We are only interested in cash and ignore accounting numbers. Profit can be manipulated
legally. Cash is king and cannot be manipulated. We need the numbers of an accountant to
see how much is generated. Depreciation is an imagination, something that we invented. We
invented accounting for tax purposes. Corporate finance is only interested in money. Profit is
an invention.
The investment decision concerns the decisions on the asset side of the balance sheet. The
financing decision focuses on the liability side, where value can be gained through
imperfections. Lastly the dividend decision focuses on the equity holder.
Corporate finance is common sense. It is focused on maximizing the value of the business.

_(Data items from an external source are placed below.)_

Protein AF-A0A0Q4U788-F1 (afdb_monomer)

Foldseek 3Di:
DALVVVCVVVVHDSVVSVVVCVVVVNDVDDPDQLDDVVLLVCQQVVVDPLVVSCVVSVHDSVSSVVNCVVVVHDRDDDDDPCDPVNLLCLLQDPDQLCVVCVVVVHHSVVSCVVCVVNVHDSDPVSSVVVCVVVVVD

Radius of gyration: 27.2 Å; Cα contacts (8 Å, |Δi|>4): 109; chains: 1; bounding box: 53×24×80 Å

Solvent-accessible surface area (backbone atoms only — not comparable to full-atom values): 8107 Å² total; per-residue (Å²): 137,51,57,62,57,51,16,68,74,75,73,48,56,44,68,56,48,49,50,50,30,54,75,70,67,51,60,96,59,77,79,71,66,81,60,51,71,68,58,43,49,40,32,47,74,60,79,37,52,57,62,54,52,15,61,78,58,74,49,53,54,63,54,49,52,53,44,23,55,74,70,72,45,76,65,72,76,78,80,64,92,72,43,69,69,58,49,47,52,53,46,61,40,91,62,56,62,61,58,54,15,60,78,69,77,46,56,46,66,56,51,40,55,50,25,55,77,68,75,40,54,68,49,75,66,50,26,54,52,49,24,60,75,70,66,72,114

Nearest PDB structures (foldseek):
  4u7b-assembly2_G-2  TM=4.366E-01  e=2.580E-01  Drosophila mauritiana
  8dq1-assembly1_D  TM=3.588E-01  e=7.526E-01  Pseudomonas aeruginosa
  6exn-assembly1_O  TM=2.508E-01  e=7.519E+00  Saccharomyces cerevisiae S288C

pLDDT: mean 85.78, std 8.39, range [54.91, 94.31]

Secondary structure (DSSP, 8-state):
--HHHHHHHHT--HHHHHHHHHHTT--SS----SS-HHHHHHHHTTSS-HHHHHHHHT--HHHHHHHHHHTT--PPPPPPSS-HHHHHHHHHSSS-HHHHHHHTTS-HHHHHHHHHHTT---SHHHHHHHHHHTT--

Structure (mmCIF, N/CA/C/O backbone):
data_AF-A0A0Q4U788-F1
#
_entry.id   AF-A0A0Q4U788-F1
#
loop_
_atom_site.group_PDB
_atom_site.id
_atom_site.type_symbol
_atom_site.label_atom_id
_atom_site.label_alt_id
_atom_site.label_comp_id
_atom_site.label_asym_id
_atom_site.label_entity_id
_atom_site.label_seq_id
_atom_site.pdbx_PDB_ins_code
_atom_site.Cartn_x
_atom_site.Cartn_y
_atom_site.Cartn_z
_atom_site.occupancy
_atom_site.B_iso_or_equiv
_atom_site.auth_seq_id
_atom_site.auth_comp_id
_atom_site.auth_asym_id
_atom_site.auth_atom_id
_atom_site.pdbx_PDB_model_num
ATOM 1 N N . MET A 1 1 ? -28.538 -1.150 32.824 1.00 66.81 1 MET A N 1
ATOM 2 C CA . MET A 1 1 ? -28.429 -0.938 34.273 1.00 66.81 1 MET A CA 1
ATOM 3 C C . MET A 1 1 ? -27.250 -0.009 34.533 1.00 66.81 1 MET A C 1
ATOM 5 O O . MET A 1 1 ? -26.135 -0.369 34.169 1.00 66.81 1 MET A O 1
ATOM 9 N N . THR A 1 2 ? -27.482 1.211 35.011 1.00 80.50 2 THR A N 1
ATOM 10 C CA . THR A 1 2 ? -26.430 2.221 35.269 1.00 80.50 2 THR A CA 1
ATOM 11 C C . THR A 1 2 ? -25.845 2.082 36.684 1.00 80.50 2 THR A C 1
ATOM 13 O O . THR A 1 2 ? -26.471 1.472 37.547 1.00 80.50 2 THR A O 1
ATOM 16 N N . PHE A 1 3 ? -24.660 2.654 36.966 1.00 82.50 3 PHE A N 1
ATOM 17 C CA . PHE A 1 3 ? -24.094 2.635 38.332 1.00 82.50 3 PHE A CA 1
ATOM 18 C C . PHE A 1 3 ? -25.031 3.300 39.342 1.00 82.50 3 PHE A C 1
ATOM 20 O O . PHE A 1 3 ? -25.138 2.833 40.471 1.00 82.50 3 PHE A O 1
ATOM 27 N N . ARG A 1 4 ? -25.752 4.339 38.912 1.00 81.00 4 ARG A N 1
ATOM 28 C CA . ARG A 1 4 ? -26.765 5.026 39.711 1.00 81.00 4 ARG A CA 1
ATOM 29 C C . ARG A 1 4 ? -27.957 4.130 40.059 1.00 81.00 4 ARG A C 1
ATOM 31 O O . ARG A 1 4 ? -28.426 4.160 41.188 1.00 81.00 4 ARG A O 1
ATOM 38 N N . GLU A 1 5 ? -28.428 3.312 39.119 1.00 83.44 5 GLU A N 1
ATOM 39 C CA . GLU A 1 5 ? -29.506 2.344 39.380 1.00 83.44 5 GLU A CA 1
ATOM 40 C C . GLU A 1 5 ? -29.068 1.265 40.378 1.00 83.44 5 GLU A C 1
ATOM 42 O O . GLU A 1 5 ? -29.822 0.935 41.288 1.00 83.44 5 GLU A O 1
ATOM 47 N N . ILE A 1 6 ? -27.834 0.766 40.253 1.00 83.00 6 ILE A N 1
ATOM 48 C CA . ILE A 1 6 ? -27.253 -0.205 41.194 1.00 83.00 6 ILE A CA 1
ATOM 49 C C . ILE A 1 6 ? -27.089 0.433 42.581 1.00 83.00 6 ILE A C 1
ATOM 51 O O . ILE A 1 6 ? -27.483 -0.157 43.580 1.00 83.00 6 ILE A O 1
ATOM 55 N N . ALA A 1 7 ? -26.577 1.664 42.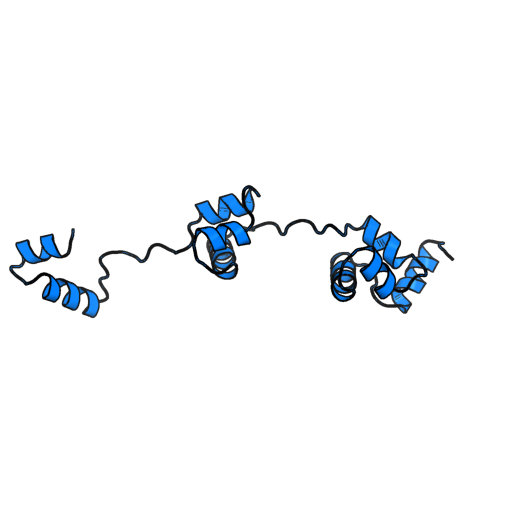643 1.00 86.94 7 ALA A N 1
ATOM 56 C CA . ALA A 1 7 ? -26.425 2.432 43.877 1.00 86.94 7 ALA A CA 1
ATOM 57 C C . ALA A 1 7 ? -27.762 2.636 44.611 1.00 86.94 7 ALA A C 1
ATOM 59 O O . ALA A 1 7 ? -27.826 2.456 45.825 1.00 86.94 7 ALA A O 1
ATOM 60 N N . CYS A 1 8 ? -28.841 2.947 43.884 1.00 86.06 8 CYS A N 1
ATOM 61 C CA . CYS A 1 8 ? -30.178 3.090 44.464 1.00 86.06 8 CYS A CA 1
ATOM 62 C C . CYS A 1 8 ? -30.760 1.776 45.008 1.00 86.06 8 CYS A C 1
ATOM 64 O O . CYS A 1 8 ? -31.493 1.822 45.990 1.00 86.06 8 CYS A O 1
ATOM 66 N N . ILE A 1 9 ? -30.463 0.633 44.381 1.00 89.12 9 ILE A N 1
ATOM 67 C CA . ILE A 1 9 ? -30.954 -0.683 44.826 1.00 89.12 9 ILE A CA 1
ATOM 68 C C . ILE A 1 9 ? -30.164 -1.175 46.041 1.00 89.12 9 ILE A C 1
ATOM 70 O O . ILE A 1 9 ? -30.752 -1.645 47.009 1.00 89.12 9 ILE A O 1
ATOM 74 N N . GLU A 1 10 ? -28.840 -1.039 45.997 1.00 84.88 10 GLU A N 1
ATOM 75 C CA . GLU A 1 10 ? -27.943 -1.563 47.030 1.00 84.88 10 GLU A CA 1
ATOM 76 C C . GLU A 1 10 ? -27.820 -0.617 48.238 1.00 84.88 10 GLU A C 1
ATOM 78 O O . GLU A 1 10 ? -27.436 -1.045 49.324 1.00 84.88 10 GLU A O 1
ATOM 83 N N . GLY A 1 11 ? -28.133 0.675 48.074 1.00 88.00 11 GLY A N 1
ATOM 84 C CA . GLY A 1 11 ? -27.985 1.701 49.116 1.00 88.00 11 GLY A CA 1
ATOM 85 C C . GLY A 1 11 ? -26.552 2.223 49.279 1.00 88.00 11 GLY A C 1
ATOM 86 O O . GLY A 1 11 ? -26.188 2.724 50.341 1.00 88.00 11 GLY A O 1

The focus changes across the life cycle. The assets in placed for an utility firm are huge,
whereas the growth assets are relatively small. Debt and equity are quite similar. For a tech
firm the growth assets are huge whereas assets in place are small, and equity is huge with an
absent of debt. It is impossible that equity is cheaper than debt, as it is residual. The
difference is debt is due to the fact that utility firms have stable cash flows, whereas tech
firms don’t. Moreover, utility firms have assets to be pledged. Corporate finance is universal,
e.g. the objective of risk management is value maximization. Any decision in the firm should
have this objective. While constraints and challenges vary between firms, the first principles
don’t change. Violating these principles will lead to paying a price. Almost every corporate
disaster or bubble has its origins in a violation of the first principles.